Aim of the task: Your answer should be only the lines below from the one with "ATOM 1 N N ." to the one with "ATOM 64 O O", repeated exactly, ends included.
-- Exercise data follows --
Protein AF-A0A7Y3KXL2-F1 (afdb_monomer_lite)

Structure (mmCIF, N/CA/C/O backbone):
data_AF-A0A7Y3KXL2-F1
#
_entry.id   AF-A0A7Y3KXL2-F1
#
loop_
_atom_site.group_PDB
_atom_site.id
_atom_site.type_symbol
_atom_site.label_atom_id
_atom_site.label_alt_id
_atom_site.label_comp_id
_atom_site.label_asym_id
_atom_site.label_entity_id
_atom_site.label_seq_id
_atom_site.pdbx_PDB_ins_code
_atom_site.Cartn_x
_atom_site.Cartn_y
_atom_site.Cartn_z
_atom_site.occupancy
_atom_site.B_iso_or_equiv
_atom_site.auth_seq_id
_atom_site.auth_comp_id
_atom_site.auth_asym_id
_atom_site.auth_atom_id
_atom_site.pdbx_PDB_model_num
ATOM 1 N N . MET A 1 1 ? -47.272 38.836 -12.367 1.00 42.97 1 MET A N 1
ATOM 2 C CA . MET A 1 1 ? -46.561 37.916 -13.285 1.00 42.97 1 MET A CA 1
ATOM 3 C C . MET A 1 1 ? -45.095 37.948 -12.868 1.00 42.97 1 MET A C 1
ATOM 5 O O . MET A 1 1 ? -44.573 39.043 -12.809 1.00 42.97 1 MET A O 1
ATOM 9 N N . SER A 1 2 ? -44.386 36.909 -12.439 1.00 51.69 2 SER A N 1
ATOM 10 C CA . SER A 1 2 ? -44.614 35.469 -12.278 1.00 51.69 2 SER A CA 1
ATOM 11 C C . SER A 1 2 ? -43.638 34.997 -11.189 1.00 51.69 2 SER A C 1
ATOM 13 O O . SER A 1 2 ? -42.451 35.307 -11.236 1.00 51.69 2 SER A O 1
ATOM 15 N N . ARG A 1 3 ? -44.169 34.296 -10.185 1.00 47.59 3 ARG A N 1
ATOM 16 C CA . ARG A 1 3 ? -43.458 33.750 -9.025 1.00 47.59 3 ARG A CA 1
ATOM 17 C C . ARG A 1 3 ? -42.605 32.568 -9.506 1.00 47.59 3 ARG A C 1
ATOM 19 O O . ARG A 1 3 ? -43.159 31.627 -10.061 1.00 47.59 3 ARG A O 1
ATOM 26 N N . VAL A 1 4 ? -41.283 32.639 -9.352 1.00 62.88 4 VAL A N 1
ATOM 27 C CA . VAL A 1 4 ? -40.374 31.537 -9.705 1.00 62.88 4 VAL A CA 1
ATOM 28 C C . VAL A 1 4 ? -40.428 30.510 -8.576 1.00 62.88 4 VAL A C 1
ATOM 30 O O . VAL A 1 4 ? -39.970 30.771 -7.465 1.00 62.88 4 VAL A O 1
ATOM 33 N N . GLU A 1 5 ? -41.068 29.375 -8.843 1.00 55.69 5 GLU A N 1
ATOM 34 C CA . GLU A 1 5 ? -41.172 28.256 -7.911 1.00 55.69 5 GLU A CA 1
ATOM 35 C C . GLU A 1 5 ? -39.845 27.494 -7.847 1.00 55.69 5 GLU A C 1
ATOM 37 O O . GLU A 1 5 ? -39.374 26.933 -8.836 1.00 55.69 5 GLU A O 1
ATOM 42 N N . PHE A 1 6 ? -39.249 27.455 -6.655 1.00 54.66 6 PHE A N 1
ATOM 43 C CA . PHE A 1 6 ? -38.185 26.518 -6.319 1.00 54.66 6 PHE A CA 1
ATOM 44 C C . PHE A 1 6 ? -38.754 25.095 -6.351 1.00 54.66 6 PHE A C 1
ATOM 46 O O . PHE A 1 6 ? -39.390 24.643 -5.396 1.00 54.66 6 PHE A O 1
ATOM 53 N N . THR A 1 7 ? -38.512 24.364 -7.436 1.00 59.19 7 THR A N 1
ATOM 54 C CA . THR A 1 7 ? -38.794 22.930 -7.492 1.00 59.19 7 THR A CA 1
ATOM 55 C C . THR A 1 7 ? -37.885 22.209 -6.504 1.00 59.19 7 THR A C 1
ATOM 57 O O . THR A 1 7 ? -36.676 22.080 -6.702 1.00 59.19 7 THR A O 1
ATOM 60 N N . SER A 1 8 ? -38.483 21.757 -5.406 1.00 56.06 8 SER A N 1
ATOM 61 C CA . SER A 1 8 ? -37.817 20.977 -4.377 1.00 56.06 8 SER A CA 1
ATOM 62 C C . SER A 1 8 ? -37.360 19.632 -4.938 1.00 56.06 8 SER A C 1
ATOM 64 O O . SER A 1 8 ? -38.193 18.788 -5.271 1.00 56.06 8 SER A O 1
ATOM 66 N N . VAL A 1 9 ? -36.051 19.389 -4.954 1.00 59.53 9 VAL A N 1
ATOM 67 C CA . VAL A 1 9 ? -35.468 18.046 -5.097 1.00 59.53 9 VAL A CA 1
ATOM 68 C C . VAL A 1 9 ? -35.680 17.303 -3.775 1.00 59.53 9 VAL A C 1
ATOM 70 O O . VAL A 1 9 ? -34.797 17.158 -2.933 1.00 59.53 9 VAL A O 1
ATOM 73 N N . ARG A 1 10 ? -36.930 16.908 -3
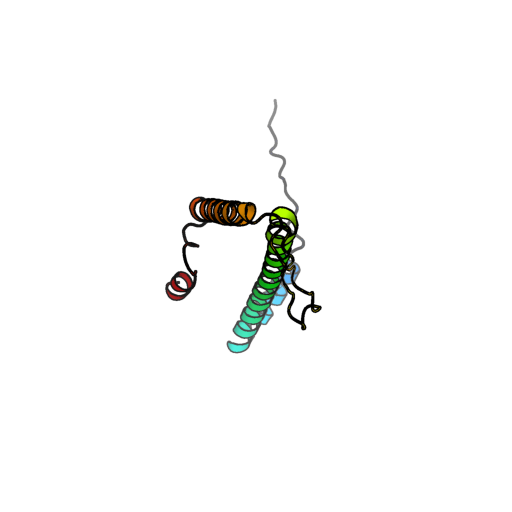.533 1.00 66.19 10 ARG A N 1
ATOM 74 C CA . ARG A 1 10 ? -37.322 16.044 -2.423 1.00 66.19 10 ARG A CA 1
ATOM 75 C C . ARG A 1 10 ? -37.528 14.644 -2.965 1.00 66.19 10 ARG A C 1
ATOM 77 O O . ARG A 1 10 ? -38.493 14.389 -3.673 1.00 66.19 10 ARG A O 1
ATOM 84 N N . GLY A 1 11 ? -36.669 13.729 -2.536 1.00 61.94 11 GLY A N 1
ATOM 85 C CA . GLY A 1 11 ? -37.024 12.318 -2.505 1.00 61.94 11 GLY A CA 1
ATOM 86 C C . GLY A 1 11 ? -35.892 11.400 -2.900 1.00 61.94 11 GLY A C 1
ATOM 87 O O . GLY A 1 11 ? -35.911 10.899 -4.007 1.00 61.94 11 GLY A O 1
ATOM 88 N N . TRP A 1 12 ? -34.956 11.119 -1.987 1.00 56.16 12 TRP A N 1
ATOM 89 C CA . TRP A 1 12 ? -34.102 9.927 -2.116 1.00 56.16 12 TRP A CA 1
ATOM 90 C C . TRP A 1 12 ? -33.513 9.412 -0.787 1.00 56.16 12 TRP A C 1
ATOM 92 O O . TRP A 1 12 ? -32.413 8.879 -0.751 1.00 56.16 12 TRP A O 1
ATOM 102 N N . SER A 1 13 ? -34.219 9.546 0.345 1.00 58.91 13 SER A N 1
ATOM 103 C CA . SER A 1 13 ? -33.684 9.070 1.642 1.00 58.91 13 SER A CA 1
ATOM 104 C C . SER A 1 13 ? -34.689 8.373 2.565 1.00 58.91 13 SER A C 1
ATOM 106 O O . SER A 1 13 ? -34.427 8.178 3.749 1.00 58.91 13 SER A O 1
ATOM 108 N N . ALA A 1 14 ? -35.839 7.929 2.048 1.00 56.72 14 ALA A N 1
ATOM 109 C CA . ALA A 1 14 ? -36.869 7.302 2.885 1.00 56.72 14 ALA A CA 1
ATOM 110 C C . ALA A 1 14 ? -36.696 5.780 3.098 1.00 56.72 14 ALA A C 1
ATOM 112 O O . ALA A 1 14 ? -37.421 5.196 3.906 1.00 56.72 14 ALA A O 1
ATOM 113 N N . ARG A 1 15 ? -35.751 5.112 2.414 1.00 56.81 15 ARG A N 1
ATOM 114 C CA . ARG A 1 15 ? -35.603 3.640 2.485 1.00 56.81 15 ARG A CA 1
ATOM 115 C C . ARG A 1 15 ? -34.516 3.157 3.459 1.00 56.81 15 ARG A C 1
ATOM 
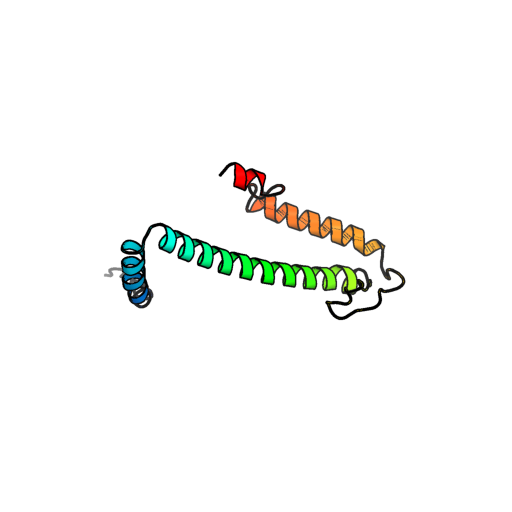117 O O . ARG A 1 15 ? -34.618 2.048 3.970 1.00 56.81 15 ARG A O 1
ATOM 124 N N . THR A 1 16 ? -33.536 3.991 3.799 1.00 58.12 16 THR A N 1
ATOM 125 C CA . THR A 1 16 ? -32.391 3.614 4.654 1.00 58.12 16 THR A CA 1
ATOM 126 C C . THR A 1 16 ? -32.675 3.680 6.161 1.00 58.12 16 THR A C 1
ATOM 128 O O . THR A 1 16 ? -32.013 3.004 6.945 1.00 58.12 16 THR A O 1
ATOM 131 N N . ARG A 1 17 ? -33.718 4.403 6.596 1.00 55.44 17 ARG A N 1
ATOM 132 C CA . ARG A 1 17 ? -34.000 4.625 8.030 1.00 55.44 17 ARG A CA 1
ATOM 133 C C . ARG A 1 17 ? -34.600 3.435 8.793 1.00 55.44 17 ARG A C 1
ATOM 135 O O . ARG A 1 17 ? -34.598 3.457 10.019 1.00 55.44 17 ARG A O 1
ATOM 142 N N . ARG A 1 18 ? -35.112 2.385 8.132 1.00 51.81 18 ARG A N 1
ATOM 143 C CA . ARG A 1 18 ? -35.790 1.272 8.844 1.00 51.81 18 ARG A CA 1
ATOM 144 C C . ARG A 1 18 ? -34.830 0.236 9.435 1.00 51.81 18 ARG A C 1
ATOM 146 O O . ARG A 1 18 ? -35.149 -0.367 10.454 1.00 51.81 18 ARG A O 1
ATOM 153 N N . ILE A 1 19 ? -33.651 0.066 8.840 1.00 54.81 19 ILE A N 1
ATOM 154 C CA . ILE A 1 19 ? -32.633 -0.880 9.328 1.00 54.81 19 ILE A CA 1
ATOM 155 C C . ILE A 1 19 ? -31.856 -0.270 10.508 1.00 54.81 19 ILE A C 1
ATOM 157 O O . ILE A 1 19 ? -31.589 -0.949 11.500 1.00 54.81 19 ILE A O 1
ATOM 161 N N . GLN A 1 20 ? -31.596 1.041 10.463 1.00 56.75 20 GLN A N 1
ATOM 162 C CA . GLN A 1 20 ? -30.821 1.751 11.487 1.00 56.75 20 GLN A CA 1
ATOM 163 C C . GLN A 1 20 ? -31.502 1.775 12.870 1.00 56.75 20 GLN A C 1
ATOM 165 O O . GLN A 1 20 ? -30.827 1.679 13.892 1.00 56.75 20 GLN A O 1
ATOM 170 N N . VAL A 1 21 ? -32.838 1.835 12.931 1.00 55.03 21 VAL A N 1
ATOM 171 C CA . VAL A 1 21 ? -33.573 1.998 14.205 1.00 55.03 21 VAL A CA 1
ATOM 172 C C . VAL A 1 21 ? -33.744 0.679 14.982 1.00 55.03 21 VAL A C 1
ATOM 174 O O . VAL A 1 21 ? -33.953 0.709 16.198 1.00 55.03 21 VAL A O 1
ATOM 177 N N . ARG A 1 22 ? -33.622 -0.484 14.319 1.00 54.19 22 ARG A N 1
ATOM 178 C CA . ARG A 1 22 ? -33.582 -1.789 15.006 1.00 54.19 22 ARG A CA 1
ATOM 179 C C . ARG A 1 22 ? -32.180 -2.092 15.533 1.00 54.19 22 ARG A C 1
ATOM 181 O O . ARG A 1 22 ? -32.062 -2.394 16.712 1.00 54.19 22 ARG A O 1
ATOM 188 N N . LEU A 1 23 ? -31.127 -1.921 14.733 1.00 57.66 23 LEU A N 1
ATOM 189 C CA . LEU A 1 23 ? -29.748 -2.212 15.162 1.00 57.66 23 LEU A CA 1
ATOM 190 C C . LEU A 1 23 ? -29.266 -1.317 16.318 1.00 57.66 23 LEU A C 1
ATOM 192 O O . LEU A 1 23 ? -28.636 -1.813 17.249 1.00 57.66 23 LEU A O 1
ATOM 196 N N . GLY A 1 24 ? -29.632 -0.028 16.322 1.00 55.19 24 GLY A N 1
ATOM 197 C CA . GLY A 1 24 ? -29.252 0.896 17.398 1.00 55.19 24 GLY A CA 1
ATOM 198 C C . GLY A 1 24 ? -29.808 0.517 18.778 1.00 55.19 24 GLY A C 1
ATOM 199 O O . GLY A 1 24 ? -29.130 0.715 19.782 1.00 55.19 24 GLY A O 1
ATOM 200 N N . ARG A 1 25 ? -31.002 -0.096 18.833 1.00 54.22 25 ARG A N 1
ATOM 201 C CA . ARG A 1 25 ? -31.623 -0.546 20.093 1.00 54.22 25 ARG A CA 1
ATOM 202 C C . ARG A 1 25 ? -31.005 -1.833 20.646 1.00 54.22 25 ARG A C 1
ATOM 204 O O . ARG A 1 25 ? -30.879 -1.954 21.859 1.00 54.22 25 ARG A O 1
ATOM 211 N N . TRP A 1 26 ? -30.574 -2.753 19.780 1.00 53.78 26 TRP A N 1
ATOM 212 C CA . TRP A 1 26 ? -29.864 -3.970 20.203 1.00 53.78 26 TRP A CA 1
ATOM 213 C C . TRP A 1 26 ? -28.459 -3.666 20.727 1.00 53.78 26 TRP A C 1
ATOM 215 O O . TRP A 1 26 ? -28.014 -4.299 21.680 1.00 53.78 26 TRP A O 1
ATOM 225 N N . LEU A 1 27 ? -27.786 -2.656 20.168 1.00 54.84 27 LEU A N 1
ATOM 226 C CA . LEU A 1 27 ? -26.489 -2.216 20.675 1.00 54.84 27 LEU A CA 1
ATOM 227 C C . LEU A 1 27 ? -26.611 -1.596 22.068 1.00 54.84 27 LEU A C 1
ATOM 229 O O . LEU A 1 27 ? -25.786 -1.904 22.914 1.00 54.84 27 LEU A O 1
ATOM 233 N N . THR A 1 28 ? -27.630 -0.784 22.366 1.00 56.94 28 THR A N 1
ATOM 234 C CA . THR A 1 28 ? -27.750 -0.121 23.682 1.00 56.94 28 THR A CA 1
ATOM 235 C C . THR A 1 28 ? -27.949 -1.073 24.863 1.00 56.94 28 THR A C 1
ATOM 237 O O . THR A 1 28 ? -27.462 -0.759 25.947 1.00 56.94 28 THR A O 1
ATOM 240 N N . THR A 1 29 ? -28.594 -2.224 24.652 1.00 58.03 29 THR A N 1
ATOM 241 C CA . THR A 1 29 ? -28.880 -3.229 25.696 1.00 58.03 29 THR A CA 1
ATOM 242 C C . THR A 1 29 ? -27.748 -4.248 25.873 1.00 58.03 29 THR A C 1
ATOM 244 O O . THR A 1 29 ? -27.716 -4.970 26.865 1.00 58.03 29 THR A O 1
ATOM 247 N N . ALA A 1 30 ? -26.810 -4.307 24.928 1.00 57.94 30 ALA A N 1
ATOM 248 C CA . ALA A 1 30 ? -25.688 -5.231 24.963 1.00 57.94 30 ALA A CA 1
ATOM 249 C C . ALA A 1 30 ? -24.635 -4.788 25.997 1.00 57.94 30 ALA A C 1
ATOM 251 O O . ALA A 1 30 ? -24.336 -3.593 26.130 1.00 57.94 30 ALA A O 1
ATOM 252 N N . THR A 1 31 ? -24.064 -5.752 26.724 1.00 71.75 31 THR A N 1
ATOM 253 C CA . THR A 1 31 ? -22.966 -5.525 27.675 1.00 71.75 31 THR A CA 1
ATOM 254 C C . THR A 1 31 ? -21.794 -4.824 26.985 1.00 71.75 31 THR A C 1
ATOM 256 O O . THR A 1 31 ? -21.595 -4.961 25.777 1.00 71.75 31 THR A O 1
ATOM 259 N N . TYR A 1 32 ? -21.015 -4.050 27.750 1.00 73.50 32 TYR A N 1
ATOM 260 C CA . TYR A 1 32 ? -19.898 -3.236 27.248 1.00 73.50 32 TYR A CA 1
ATOM 261 C C . TYR A 1 32 ? -19.025 -4.004 26.24
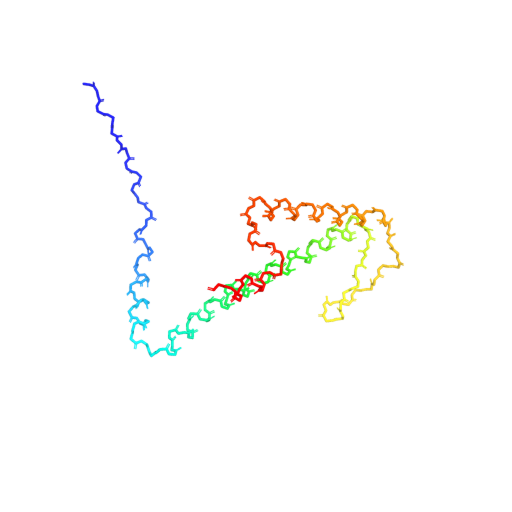0 1.00 73.50 32 TYR A C 1
ATOM 263 O O . TYR A 1 32 ? -18.807 -3.538 25.126 1.00 73.50 32 TYR A O 1
ATOM 271 N N . THR A 1 33 ? -18.656 -5.243 26.569 1.00 78.62 33 THR A N 1
ATOM 272 C CA . THR A 1 33 ? -17.856 -6.147 25.728 1.00 78.62 33 THR A CA 1
ATOM 273 C C . THR A 1 33 ? -18.464 -6.417 24.349 1.00 78.62 33 THR A C 1
ATOM 275 O O . THR A 1 33 ? -17.754 -6.433 23.347 1.00 78.62 33 THR A O 1
ATOM 278 N N . GLN A 1 34 ? -19.781 -6.596 24.265 1.00 81.31 34 GLN A N 1
ATOM 279 C CA . GLN A 1 34 ? -20.462 -6.962 23.025 1.00 81.31 34 GLN A CA 1
ATOM 280 C C . GLN A 1 34 ? -20.538 -5.777 22.045 1.00 81.31 34 GLN A C 1
ATOM 282 O O . GLN A 1 34 ? -20.444 -5.974 20.835 1.00 81.31 34 GLN A O 1
ATOM 287 N N . LYS A 1 35 ? -20.615 -4.536 22.551 1.00 79.94 35 LYS A N 1
ATOM 288 C CA . LYS A 1 35 ? -20.521 -3.316 21.725 1.00 79.94 35 LYS A CA 1
ATOM 289 C C . LYS A 1 35 ? -19.146 -3.187 21.064 1.00 79.94 35 LYS A C 1
ATOM 291 O O . LYS A 1 35 ? -19.071 -2.976 19.855 1.00 79.94 35 LYS A O 1
ATOM 296 N N . TRP A 1 36 ? -18.075 -3.353 21.843 1.00 87.44 36 TRP A N 1
ATOM 297 C CA . TRP A 1 36 ? -16.699 -3.272 21.337 1.00 87.44 36 TRP A CA 1
ATOM 298 C C . TRP A 1 36 ? -16.371 -4.401 20.365 1.00 87.44 36 TRP A C 1
ATOM 300 O O . TRP A 1 36 ? -15.714 -4.159 19.356 1.00 87.44 36 TRP A O 1
ATOM 310 N N . LEU A 1 37 ? -16.891 -5.607 20.610 1.00 88.56 37 LEU A N 1
ATOM 311 C CA . LEU A 1 37 ? -16.708 -6.745 19.712 1.00 88.56 37 LEU A CA 1
ATOM 312 C C . LEU A 1 37 ? -17.345 -6.503 18.337 1.00 88.56 37 LEU A C 1
ATOM 314 O O . LEU A 1 37 ? -16.717 -6.764 17.311 1.00 88.56 37 LEU A O 1
ATOM 318 N N . VAL A 1 38 ? -18.563 -5.956 18.296 1.00 88.00 38 VAL A N 1
ATOM 319 C CA . VAL A 1 38 ? -19.226 -5.621 17.026 1.00 88.00 38 VAL A CA 1
ATOM 320 C C . VAL A 1 38 ? -18.475 -4.504 16.300 1.00 88.00 38 VAL A C 1
ATOM 322 O O . VAL A 1 38 ? -18.235 -4.618 15.100 1.00 88.00 38 VAL A O 1
ATOM 325 N N . LEU A 1 39 ? -18.056 -3.456 17.016 1.00 88.44 39 LEU A N 1
ATOM 326 C CA . LEU A 1 39 ? -17.323 -2.339 16.420 1.00 88.44 39 LEU A CA 1
ATOM 327 C C . LEU A 1 39 ? -15.970 -2.786 15.845 1.00 88.44 39 LEU A C 1
ATOM 329 O O . LEU A 1 39 ? -15.675 -2.496 14.688 1.00 88.44 39 LEU A O 1
ATOM 333 N N . GLY A 1 40 ? -15.191 -3.551 16.613 1.00 91.62 40 GLY A N 1
ATOM 334 C CA . GLY A 1 40 ? -13.915 -4.106 16.162 1.00 91.62 40 GLY A CA 1
ATOM 335 C C . GLY A 1 40 ? -14.075 -5.036 14.959 1.00 91.62 40 GLY A C 1
ATOM 336 O O . GLY A 1 40 ? -13.298 -4.947 14.013 1.00 91.62 40 GLY A O 1
ATOM 337 N N . SER A 1 41 ? -15.130 -5.859 14.937 1.00 93.31 41 SER A N 1
ATOM 338 C CA . SER A 1 41 ? -15.424 -6.731 13.790 1.00 93.31 41 SER A CA 1
ATOM 339 C C . SER A 1 41 ? -15.702 -5.927 12.517 1.00 93.31 41 SER A C 1
ATOM 341 O O . SER A 1 41 ? -15.178 -6.251 11.454 1.00 93.31 41 SER A O 1
ATOM 343 N N . VAL A 1 42 ? -16.492 -4.853 12.615 1.00 94.12 42 VAL A N 1
ATOM 344 C CA . VAL A 1 42 ? -16.795 -3.984 11.466 1.00 94.12 42 VAL A CA 1
ATOM 345 C C . VAL A 1 42 ? -15.535 -3.282 10.961 1.00 94.12 42 VAL A C 1
ATOM 347 O O . VAL A 1 42 ? -15.280 -3.292 9.757 1.00 94.12 42 VAL A O 1
ATOM 350 N N . ILE A 1 43 ? -14.727 -2.719 11.864 1.00 94.56 43 ILE A N 1
ATOM 351 C CA . ILE A 1 43 ? -13.463 -2.058 11.507 1.00 94.56 43 ILE A CA 1
ATOM 352 C C . ILE A 1 43 ? -12.518 -3.055 10.827 1.00 94.56 43 ILE A C 1
ATOM 354 O O . ILE A 1 43 ? -11.973 -2.751 9.768 1.00 94.56 43 ILE A O 1
ATOM 358 N N . GLY A 1 44 ? -12.378 -4.261 11.386 1.00 95.56 44 GLY A N 1
ATOM 359 C CA . GLY A 1 44 ? -11.534 -5.317 10.831 1.00 95.56 44 GLY A CA 1
ATOM 360 C C . GLY A 1 44 ? -11.960 -5.748 9.428 1.00 95.56 44 GLY A C 1
ATOM 361 O O . GLY A 1 44 ? -11.107 -5.903 8.558 1.00 95.56 44 GLY A O 1
ATOM 362 N N . ILE A 1 45 ? -13.265 -5.876 9.167 1.00 96.62 45 ILE A N 1
ATOM 363 C CA . ILE A 1 45 ? -13.773 -6.206 7.826 1.00 96.62 45 ILE A CA 1
ATOM 364 C C . ILE A 1 45 ? -13.414 -5.105 6.822 1.00 96.62 45 ILE A C 1
ATOM 366 O O . ILE A 1 45 ? -12.925 -5.406 5.734 1.00 96.62 45 ILE A O 1
ATOM 370 N N . ILE A 1 46 ? -13.628 -3.836 7.176 1.00 96.62 46 ILE A N 1
ATOM 371 C CA . ILE A 1 46 ? -13.339 -2.709 6.278 1.00 96.62 46 ILE A CA 1
ATOM 372 C C . ILE A 1 46 ? -11.832 -2.607 6.011 1.00 96.62 46 ILE A C 1
ATOM 374 O O . ILE A 1 46 ? -11.421 -2.506 4.854 1.00 96.62 46 ILE A O 1
ATOM 378 N N . ALA A 1 47 ? -11.009 -2.689 7.059 1.00 95.44 47 ALA A N 1
ATOM 379 C CA . ALA A 1 47 ? -9.555 -2.656 6.941 1.00 95.44 47 ALA A CA 1
ATOM 380 C C . ALA A 1 47 ? -9.019 -3.846 6.128 1.00 95.44 47 ALA A C 1
ATOM 382 O O . ALA A 1 47 ? -8.169 -3.664 5.260 1.00 95.44 47 ALA A O 1
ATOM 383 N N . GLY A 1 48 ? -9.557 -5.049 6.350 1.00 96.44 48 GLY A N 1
-- Exercise data concluded --
Task output:
ATOM 1 N N . MET A 1 1 ? -47.272 38.836 -12.367 1.00 42.97 1 MET A N 1
ATOM 2 C CA . MET A 1 1 ? -46.561 37.916 -13.285 1.00 42.97 1 MET A CA 1
ATOM 3 C C . MET A 1 1 ? -45.095 37.948 -12.868 1.00 42.97 1 MET A C 1
ATOM 5 O O . MET A 1 1 ? -44.573 39.043 -12.809 1.00 42.97 1 MET A O 1
ATOM 9 N N . SER A 1 2 ? -44.386 36.909 -12.439 1.00 51.69 2 SER A N 1
ATOM 10 C CA . SER A 1 2 ? -44.614 35.469 -12.278 1.00 51.69 2 SER A CA 1
ATOM 11 C C . SER A 1 2 ? -43.638 34.997 -11.189 1.00 51.69 2 SER A C 1
ATOM 13 O O . SER A 1 2 ? -42.451 35.307 -11.236 1.00 51.69 2 SER A O 1
ATOM 15 N N . ARG A 1 3 ? -44.169 34.296 -10.185 1.00 47.59 3 ARG A N 1
ATOM 16 C CA . ARG A 1 3 ? -43.458 33.750 -9.025 1.00 47.59 3 ARG A CA 1
ATOM 17 C C . ARG A 1 3 ? -42.605 32.568 -9.506 1.00 47.59 3 ARG A C 1
ATOM 19 O O . ARG A 1 3 ? -43.159 31.627 -10.061 1.00 47.59 3 ARG A O 1
ATOM 26 N N . VAL A 1 4 ? -41.283 32.639 -9.352 1.00 62.88 4 VAL A N 1
ATOM 27 C CA . VAL A 1 4 ? -40.374 31.537 -9.705 1.00 62.88 4 VAL A CA 1
ATOM 28 C C . VAL A 1 4 ? -40.428 30.510 -8.576 1.00 62.88 4 VAL A C 1
ATOM 30 O O . VAL A 1 4 ? -39.970 30.771 -7.465 1.00 62.88 4 VAL A O 1
ATOM 33 N N . GLU A 1 5 ? -41.068 29.375 -8.843 1.00 55.69 5 GLU A N 1
ATOM 34 C CA . GLU A 1 5 ? -41.172 28.256 -7.911 1.00 55.69 5 GLU A CA 1
ATOM 35 C C . GLU A 1 5 ? -39.845 27.494 -7.847 1.00 55.69 5 GLU A C 1
ATOM 37 O O . GLU A 1 5 ? -39.374 26.933 -8.836 1.00 55.69 5 GLU A O 1
ATOM 42 N N . PHE A 1 6 ? -39.249 27.455 -6.655 1.00 54.66 6 PHE A N 1
ATOM 43 C CA . PHE A 1 6 ? -38.185 26.518 -6.319 1.00 54.66 6 PHE A CA 1
ATOM 44 C C . PHE A 1 6 ? -38.754 25.095 -6.351 1.00 54.66 6 PHE A C 1
ATOM 46 O O . PHE A 1 6 ? -39.390 24.643 -5.396 1.00 54.66 6 PHE A O 1
ATOM 53 N N . THR A 1 7 ? -38.512 24.364 -7.436 1.00 59.19 7 THR A N 1
ATOM 54 C CA . THR A 1 7 ? -38.794 22.930 -7.492 1.00 59.19 7 THR A CA 1
ATOM 55 C C . THR A 1 7 ? -37.885 22.209 -6.504 1.00 59.19 7 THR A C 1
ATOM 57 O O . THR A 1 7 ? -36.676 22.080 -6.702 1.00 59.19 7 THR A O 1
ATOM 60 N N . SER A 1 8 ? -38.483 21.757 -5.406 1.00 56.06 8 SER A N 1
ATOM 61 C CA . SER A 1 8 ? -37.817 20.977 -4.377 1.00 56.06 8 SER A CA 1
ATOM 62 C C . SER A 1 8 ? -37.360 19.632 -4.938 1.00 56.06 8 SER A C 1
ATOM 64 O O . SER A 1 8 ? -38.193 18.788 -5.271 1.00 56.06 8 SER A O 1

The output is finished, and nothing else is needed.